Good to see a few new pieces about workplace diversity:
Why You Should Work With Your Parent's Contemporaries
By Kelly Eggers
While it might seem fun to work at a company where the average age is below thirty and everyone is on Facebook and Twitter, you're better off working with more seasoned colleagues, say experts.Multigenerational staff can benefit business
While a multigenerational staff may sound like a recipe for disaster, many companies are realizing the benefits of a generationally blended team and are coming up with unique ways to manage its challenges.

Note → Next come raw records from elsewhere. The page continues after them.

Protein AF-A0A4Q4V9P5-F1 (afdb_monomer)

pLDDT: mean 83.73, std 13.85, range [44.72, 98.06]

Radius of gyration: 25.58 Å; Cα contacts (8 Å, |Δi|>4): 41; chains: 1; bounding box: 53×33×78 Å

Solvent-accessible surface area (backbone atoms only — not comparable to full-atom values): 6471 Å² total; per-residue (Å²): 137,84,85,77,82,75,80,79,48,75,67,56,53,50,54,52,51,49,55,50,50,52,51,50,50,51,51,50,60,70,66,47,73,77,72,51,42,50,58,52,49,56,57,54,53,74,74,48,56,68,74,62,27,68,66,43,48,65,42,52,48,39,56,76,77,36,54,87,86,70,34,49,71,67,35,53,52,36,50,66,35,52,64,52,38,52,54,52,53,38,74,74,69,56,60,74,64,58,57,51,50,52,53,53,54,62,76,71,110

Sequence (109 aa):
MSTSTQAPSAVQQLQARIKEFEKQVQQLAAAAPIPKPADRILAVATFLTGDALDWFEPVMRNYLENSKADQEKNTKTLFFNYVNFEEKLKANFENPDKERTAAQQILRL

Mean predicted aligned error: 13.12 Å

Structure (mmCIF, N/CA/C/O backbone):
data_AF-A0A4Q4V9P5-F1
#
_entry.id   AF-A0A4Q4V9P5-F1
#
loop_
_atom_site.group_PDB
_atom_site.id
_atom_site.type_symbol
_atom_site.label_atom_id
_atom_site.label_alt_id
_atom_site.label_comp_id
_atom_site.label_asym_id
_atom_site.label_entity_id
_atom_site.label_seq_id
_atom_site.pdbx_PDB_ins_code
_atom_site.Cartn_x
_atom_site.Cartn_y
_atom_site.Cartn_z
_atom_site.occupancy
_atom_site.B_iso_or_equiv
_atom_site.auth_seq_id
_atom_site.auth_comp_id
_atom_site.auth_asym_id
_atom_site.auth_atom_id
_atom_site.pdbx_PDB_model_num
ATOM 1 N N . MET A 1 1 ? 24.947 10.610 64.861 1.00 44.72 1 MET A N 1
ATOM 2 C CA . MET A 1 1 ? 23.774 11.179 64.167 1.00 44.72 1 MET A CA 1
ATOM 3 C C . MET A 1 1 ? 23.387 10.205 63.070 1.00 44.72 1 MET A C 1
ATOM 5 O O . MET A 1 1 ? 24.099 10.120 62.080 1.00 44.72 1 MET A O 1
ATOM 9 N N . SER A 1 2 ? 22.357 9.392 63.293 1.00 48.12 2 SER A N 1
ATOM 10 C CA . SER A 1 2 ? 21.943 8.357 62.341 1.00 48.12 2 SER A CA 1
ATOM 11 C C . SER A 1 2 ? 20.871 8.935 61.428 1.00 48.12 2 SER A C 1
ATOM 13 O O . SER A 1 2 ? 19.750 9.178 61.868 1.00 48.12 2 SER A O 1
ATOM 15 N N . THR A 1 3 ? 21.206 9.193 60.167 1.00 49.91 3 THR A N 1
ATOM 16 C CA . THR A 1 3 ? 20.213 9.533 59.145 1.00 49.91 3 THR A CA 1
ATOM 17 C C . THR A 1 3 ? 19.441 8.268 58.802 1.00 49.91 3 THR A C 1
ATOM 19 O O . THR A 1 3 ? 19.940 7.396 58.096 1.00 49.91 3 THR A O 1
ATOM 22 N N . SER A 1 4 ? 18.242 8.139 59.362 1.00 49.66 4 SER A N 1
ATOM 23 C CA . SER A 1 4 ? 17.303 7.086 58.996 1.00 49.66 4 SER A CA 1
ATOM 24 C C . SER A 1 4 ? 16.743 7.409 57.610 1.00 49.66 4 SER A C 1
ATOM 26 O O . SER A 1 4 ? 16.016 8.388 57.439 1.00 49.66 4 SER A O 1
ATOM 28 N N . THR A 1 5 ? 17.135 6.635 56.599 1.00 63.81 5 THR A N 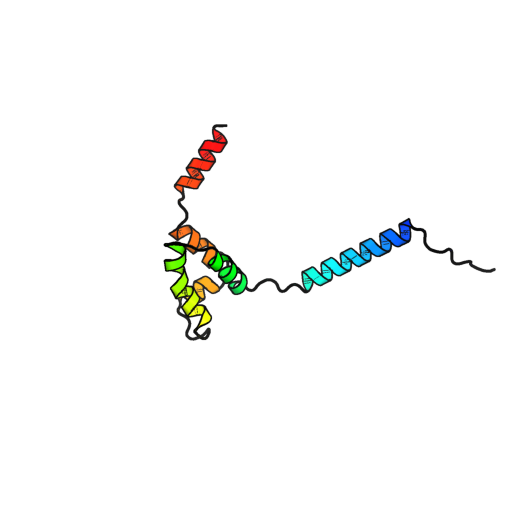1
ATOM 29 C CA . THR A 1 5 ? 16.553 6.718 55.258 1.00 63.81 5 THR A CA 1
ATOM 30 C C . THR A 1 5 ? 15.109 6.237 55.338 1.00 63.81 5 THR A C 1
ATOM 32 O O . THR A 1 5 ? 14.842 5.042 55.453 1.00 63.81 5 THR A O 1
ATOM 35 N N . GLN A 1 6 ? 14.171 7.181 55.328 1.00 69.56 6 GLN A N 1
ATOM 36 C CA . GLN A 1 6 ? 12.744 6.892 55.341 1.00 69.56 6 GLN A CA 1
ATOM 37 C C . GLN A 1 6 ? 12.351 6.219 54.019 1.00 69.56 6 GLN A C 1
ATOM 39 O O . GLN A 1 6 ? 12.716 6.693 52.941 1.00 69.56 6 GLN A O 1
ATOM 44 N N . ALA A 1 7 ? 11.633 5.097 54.100 1.00 75.69 7 ALA A N 1
ATOM 45 C CA . ALA A 1 7 ? 11.156 4.394 52.916 1.00 75.69 7 ALA A CA 1
ATOM 46 C C . ALA A 1 7 ? 10.215 5.302 52.096 1.00 75.69 7 ALA A C 1
ATOM 48 O O . ALA A 1 7 ? 9.404 6.024 52.687 1.00 75.69 7 ALA A O 1
ATOM 49 N N . PRO A 1 8 ? 10.299 5.277 50.753 1.00 78.38 8 PRO A N 1
ATOM 50 C CA . PRO A 1 8 ? 9.477 6.130 49.908 1.00 78.38 8 PRO A CA 1
ATOM 51 C C . PRO A 1 8 ? 7.991 5.818 50.092 1.00 78.38 8 PRO A C 1
ATOM 53 O O . PRO A 1 8 ? 7.591 4.654 50.173 1.00 78.38 8 PRO A O 1
ATOM 56 N N . SER A 1 9 ? 7.169 6.865 50.130 1.00 90.69 9 SER A N 1
ATOM 57 C CA . SER A 1 9 ? 5.720 6.740 50.293 1.00 90.69 9 SER A CA 1
ATOM 58 C C . SER A 1 9 ? 5.076 6.032 49.096 1.00 90.69 9 SER A C 1
ATOM 60 O O . SER A 1 9 ? 5.631 5.996 47.996 1.00 90.69 9 SER A O 1
ATOM 62 N N . ALA A 1 10 ? 3.857 5.519 49.276 1.00 89.12 10 ALA A N 1
ATOM 63 C CA . ALA A 1 10 ? 3.098 4.886 48.194 1.00 89.12 10 ALA A CA 1
ATOM 64 C C . ALA A 1 10 ? 2.928 5.807 46.965 1.00 89.12 10 ALA A C 1
ATOM 66 O O . ALA A 1 10 ? 2.981 5.346 45.826 1.00 89.12 10 ALA A O 1
ATOM 67 N N . VAL A 1 11 ? 2.797 7.120 47.186 1.00 92.12 11 VAL A N 1
ATOM 68 C CA . VAL A 1 11 ? 2.692 8.121 46.112 1.00 92.12 11 VAL A CA 1
ATOM 69 C C . VAL A 1 11 ? 4.005 8.240 45.335 1.00 92.12 11 VAL A C 1
ATOM 71 O O . VAL A 1 11 ? 3.989 8.254 44.106 1.00 92.12 11 VAL A O 1
ATOM 74 N N . GLN A 1 12 ? 5.147 8.264 46.026 1.00 87.94 12 GLN A N 1
ATOM 75 C CA . GLN A 1 12 ? 6.465 8.325 45.383 1.00 87.94 12 GLN A CA 1
ATOM 76 C C . GLN A 1 12 ? 6.755 7.055 44.573 1.00 87.94 12 GLN A C 1
ATOM 78 O O . GLN A 1 12 ? 7.288 7.128 43.466 1.00 87.94 12 GLN A O 1
ATOM 83 N N . GLN A 1 13 ? 6.345 5.895 45.090 1.00 88.38 13 GLN A N 1
ATOM 84 C CA . GLN A 1 13 ? 6.458 4.622 44.378 1.00 88.38 13 GLN A CA 1
ATOM 85 C C . GLN A 1 13 ? 5.586 4.596 43.113 1.00 88.38 13 GLN A C 1
ATOM 87 O O . GLN A 1 13 ? 6.043 4.154 42.059 1.00 88.38 13 GLN A O 1
ATOM 92 N N . LEU A 1 14 ? 4.353 5.111 43.182 1.00 88.94 14 LEU A N 1
ATOM 93 C CA . LEU A 1 14 ? 3.466 5.202 42.020 1.00 88.94 14 LEU A CA 1
ATOM 94 C C . LEU A 1 14 ? 4.024 6.151 40.948 1.00 88.94 14 LEU A C 1
ATOM 96 O O . LEU A 1 14 ? 4.045 5.797 39.771 1.00 88.94 14 LEU A O 1
ATOM 100 N N . GLN A 1 15 ? 4.543 7.316 41.345 1.00 90.06 15 GLN A N 1
ATOM 101 C CA . GLN A 1 15 ? 5.168 8.274 40.425 1.00 90.06 15 GLN A CA 1
ATOM 102 C C . GLN A 1 15 ? 6.398 7.693 39.716 1.00 90.06 15 GLN A C 1
ATOM 104 O O . GLN A 1 15 ? 6.576 7.909 38.517 1.00 90.06 15 GLN A O 1
ATOM 109 N N . ALA A 1 16 ? 7.235 6.934 40.430 1.00 94.81 16 ALA A N 1
ATOM 110 C CA . ALA A 1 16 ? 8.385 6.259 39.833 1.00 94.81 16 ALA A CA 1
ATOM 111 C C . ALA A 1 16 ? 7.954 5.215 38.790 1.00 94.81 16 ALA A C 1
ATOM 113 O O . ALA A 1 16 ? 8.531 5.150 37.707 1.00 94.81 16 ALA A O 1
ATOM 114 N N . ARG A 1 17 ? 6.895 4.446 39.081 1.00 89.00 17 ARG A N 1
ATOM 115 C CA . ARG A 1 17 ? 6.342 3.457 38.144 1.00 89.00 17 ARG A CA 1
ATOM 116 C C . ARG A 1 17 ? 5.740 4.095 36.895 1.00 89.00 17 ARG A C 1
ATOM 118 O O . ARG A 1 17 ? 5.916 3.544 35.816 1.00 89.00 17 ARG A O 1
ATOM 125 N N . ILE A 1 18 ? 5.066 5.239 37.026 1.00 92.06 18 ILE A N 1
ATOM 126 C CA . ILE A 1 18 ? 4.519 5.978 35.877 1.00 92.06 18 ILE A CA 1
ATOM 127 C C . ILE A 1 18 ? 5.650 6.448 34.960 1.00 92.06 18 ILE A C 1
ATOM 129 O O . ILE A 1 18 ? 5.606 6.174 33.767 1.00 92.06 18 ILE A O 1
ATOM 133 N N . LYS A 1 19 ? 6.700 7.068 35.512 1.00 92.88 19 LYS A N 1
ATOM 134 C CA . LYS A 1 19 ? 7.856 7.520 34.716 1.00 92.88 19 LYS A CA 1
ATOM 135 C C . LYS A 1 19 ? 8.561 6.373 33.995 1.00 92.88 19 LYS A C 1
ATOM 137 O O . LYS A 1 19 ? 8.980 6.519 32.851 1.00 92.88 19 LYS A O 1
ATOM 142 N N . GLU A 1 20 ? 8.701 5.233 34.665 1.00 94.12 20 GLU A N 1
ATOM 143 C CA . GLU A 1 20 ? 9.303 4.048 34.055 1.00 94.12 20 GLU A CA 1
ATOM 144 C C . GLU A 1 20 ? 8.416 3.482 32.940 1.00 94.12 20 GLU A C 1
ATOM 146 O O . GLU A 1 20 ? 8.907 3.155 31.862 1.00 94.12 20 GLU A O 1
ATOM 151 N N . PHE A 1 21 ? 7.100 3.445 33.150 1.00 89.12 21 PHE A N 1
ATOM 152 C CA . PHE A 1 21 ? 6.150 3.043 32.119 1.00 89.12 21 PHE A CA 1
ATOM 153 C C . PHE A 1 21 ? 6.192 3.974 30.899 1.00 89.12 21 PHE A C 1
ATOM 155 O O . PHE A 1 21 ? 6.267 3.499 29.769 1.00 89.12 21 PHE A O 1
ATOM 162 N N . GLU A 1 22 ? 6.220 5.292 31.105 1.00 86.06 22 GLU A N 1
ATOM 163 C CA . GLU A 1 22 ? 6.345 6.280 30.024 1.00 86.06 22 GLU A CA 1
ATOM 164 C C . GLU A 1 22 ? 7.616 6.060 29.198 1.00 86.06 22 GLU A C 1
ATOM 166 O O . GLU A 1 22 ? 7.573 6.062 27.966 1.00 86.06 22 GLU A O 1
ATOM 171 N N . LYS A 1 23 ? 8.744 5.803 29.866 1.00 91.75 23 LYS A N 1
ATOM 172 C CA . LYS A 1 23 ? 10.014 5.497 29.205 1.00 91.75 23 LYS A CA 1
ATOM 173 C C . LYS A 1 23 ? 9.933 4.209 28.384 1.00 91.75 23 LYS A 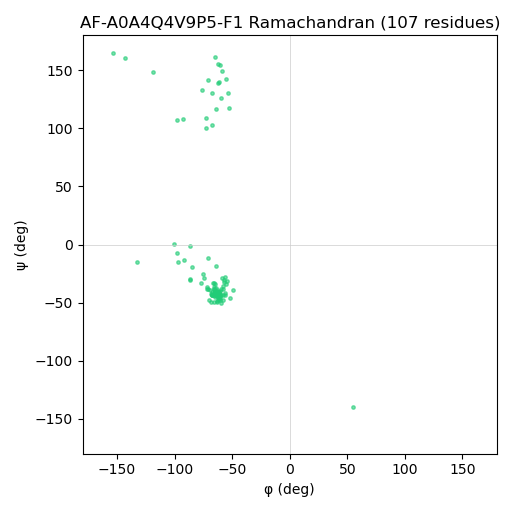C 1
ATOM 175 O O . LYS A 1 23 ? 10.432 4.175 27.260 1.00 91.75 23 LYS A O 1
ATOM 180 N N . GLN A 1 24 ? 9.295 3.169 28.917 1.00 77.81 24 GLN A N 1
ATOM 181 C CA . GLN A 1 24 ? 9.095 1.908 28.199 1.00 77.81 24 GLN A CA 1
ATOM 182 C C . GLN A 1 24 ? 8.197 2.089 26.973 1.00 77.81 24 GLN A C 1
ATOM 184 O O . GLN A 1 24 ? 8.513 1.563 25.909 1.00 77.81 24 GLN A O 1
ATOM 189 N N . VAL A 1 25 ? 7.128 2.885 27.080 1.00 80.19 25 VAL A N 1
ATOM 190 C CA . VAL A 1 25 ? 6.261 3.226 25.943 1.00 80.19 25 VAL A CA 1
ATOM 191 C C . VAL A 1 25 ? 7.037 3.999 24.877 1.00 80.19 25 VAL A C 1
ATOM 193 O O . VAL A 1 25 ? 6.931 3.672 23.698 1.00 80.19 25 VAL A O 1
ATOM 196 N N . GLN A 1 26 ? 7.862 4.975 25.264 1.00 76.44 26 GLN A N 1
ATOM 197 C CA . GLN A 1 26 ? 8.708 5.716 24.322 1.00 76.44 26 GLN A CA 1
ATOM 198 C C . GLN A 1 26 ? 9.737 4.813 23.635 1.00 76.44 26 GLN A C 1
ATOM 200 O O . GLN A 1 26 ? 9.939 4.927 22.429 1.00 76.44 26 GLN A O 1
ATOM 205 N N . GLN A 1 27 ? 10.359 3.891 24.373 1.00 73.50 27 GLN A N 1
ATOM 206 C CA . GLN A 1 27 ? 11.296 2.923 23.804 1.00 73.50 27 GLN A CA 1
ATOM 207 C C . GLN A 1 27 ? 10.606 1.947 22.855 1.00 73.50 27 GLN A C 1
ATOM 209 O O . GLN A 1 27 ? 11.135 1.695 21.779 1.00 73.50 27 GLN A O 1
ATOM 214 N N . LEU A 1 28 ? 9.422 1.440 23.205 1.00 72.31 28 LEU A N 1
ATOM 215 C CA . LEU A 1 28 ? 8.637 0.575 22.328 1.00 72.31 28 LEU A CA 1
ATOM 216 C C . LEU A 1 28 ? 8.191 1.317 21.062 1.00 72.31 28 LEU A C 1
ATOM 218 O O . LEU A 1 28 ? 8.312 0.772 19.972 1.00 72.31 28 LEU A O 1
ATOM 222 N N . ALA A 1 29 ? 7.722 2.560 21.184 1.00 71.06 29 ALA A N 1
ATOM 223 C CA . ALA A 1 29 ? 7.320 3.381 20.044 1.00 71.06 29 ALA A CA 1
ATOM 224 C C . ALA A 1 29 ? 8.505 3.738 19.130 1.00 71.06 29 ALA A C 1
ATOM 226 O O . ALA A 1 29 ? 8.351 3.756 17.914 1.00 71.06 29 ALA A O 1
ATOM 227 N N . ALA A 1 30 ? 9.689 3.983 19.698 1.00 71.25 30 ALA A N 1
ATOM 228 C CA . ALA A 1 30 ? 10.917 4.222 18.939 1.00 71.25 30 ALA A CA 1
ATOM 229 C C . ALA A 1 30 ? 11.498 2.938 18.315 1.00 71.25 30 ALA A C 1
ATOM 231 O O . ALA A 1 30 ? 12.162 3.005 17.283 1.00 71.25 30 ALA A O 1
ATOM 232 N N . ALA A 1 31 ? 11.267 1.781 18.944 1.00 68.31 31 ALA A N 1
ATOM 233 C CA . ALA A 1 31 ? 11.693 0.470 18.459 1.00 68.31 31 ALA A CA 1
ATOM 234 C C . ALA A 1 31 ? 10.705 -0.153 17.465 1.00 68.31 31 ALA A C 1
ATOM 236 O O . ALA A 1 31 ? 11.086 -1.055 16.718 1.00 68.31 31 ALA A O 1
ATOM 237 N N . ALA A 1 32 ? 9.451 0.309 17.441 1.00 67.81 32 ALA A N 1
ATOM 238 C CA . ALA A 1 32 ? 8.489 -0.074 16.425 1.00 67.81 32 ALA A CA 1
ATOM 239 C C . ALA A 1 32 ? 9.005 0.441 15.072 1.00 67.81 32 ALA A C 1
ATOM 241 O O . ALA A 1 32 ? 9.149 1.655 14.898 1.00 67.81 32 ALA A O 1
ATOM 242 N N . PRO A 1 33 ? 9.321 -0.444 14.110 1.00 67.25 33 PRO A N 1
ATOM 243 C CA . PRO A 1 33 ? 9.747 0.011 12.802 1.00 67.25 33 PRO A CA 1
ATOM 244 C C . PRO A 1 33 ? 8.624 0.858 12.211 1.00 67.25 33 PRO A C 1
ATOM 246 O O . PRO A 1 33 ? 7.482 0.404 12.127 1.00 67.25 33 PRO A O 1
ATOM 249 N N . ILE A 1 34 ? 8.951 2.088 11.802 1.00 63.78 34 ILE A N 1
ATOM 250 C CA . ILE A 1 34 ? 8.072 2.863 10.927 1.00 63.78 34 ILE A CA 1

I’ve been hollering about this for years and years. Gee, it seems like I was a young punk when I first started hollering:
11 September 2006
Managing Age Diversity in the Advertising Industry
Since then:
Calcified Advertising Agencies
Rance Crain Makes Perfect Sense Yet Again
I will take issue with one quote from this piece:
The reality, however, is that many older workers don't view the younger generation as having so much to offer.
Yours Truly is not one of the ‘many’. From my book © 2005:
I have a business friend who wants to start an advertising agency that would only accept clients whose products are for the 50-plus market, and he wants to hire only people over fifty, from the receptionist on up. It’s hard not to applaud such an idea, but I wouldn’t want to work there. And it wouldn’t be because of the receptionist. I’ve met some gorgeous, very smart ones who’ve mentioned to me that they’re grandmothers. (They’ve got to be lying.) The reason I wouldn’t work there is because I love working with people in their twenties. They sizzle. They’re galvanized. They charge me up.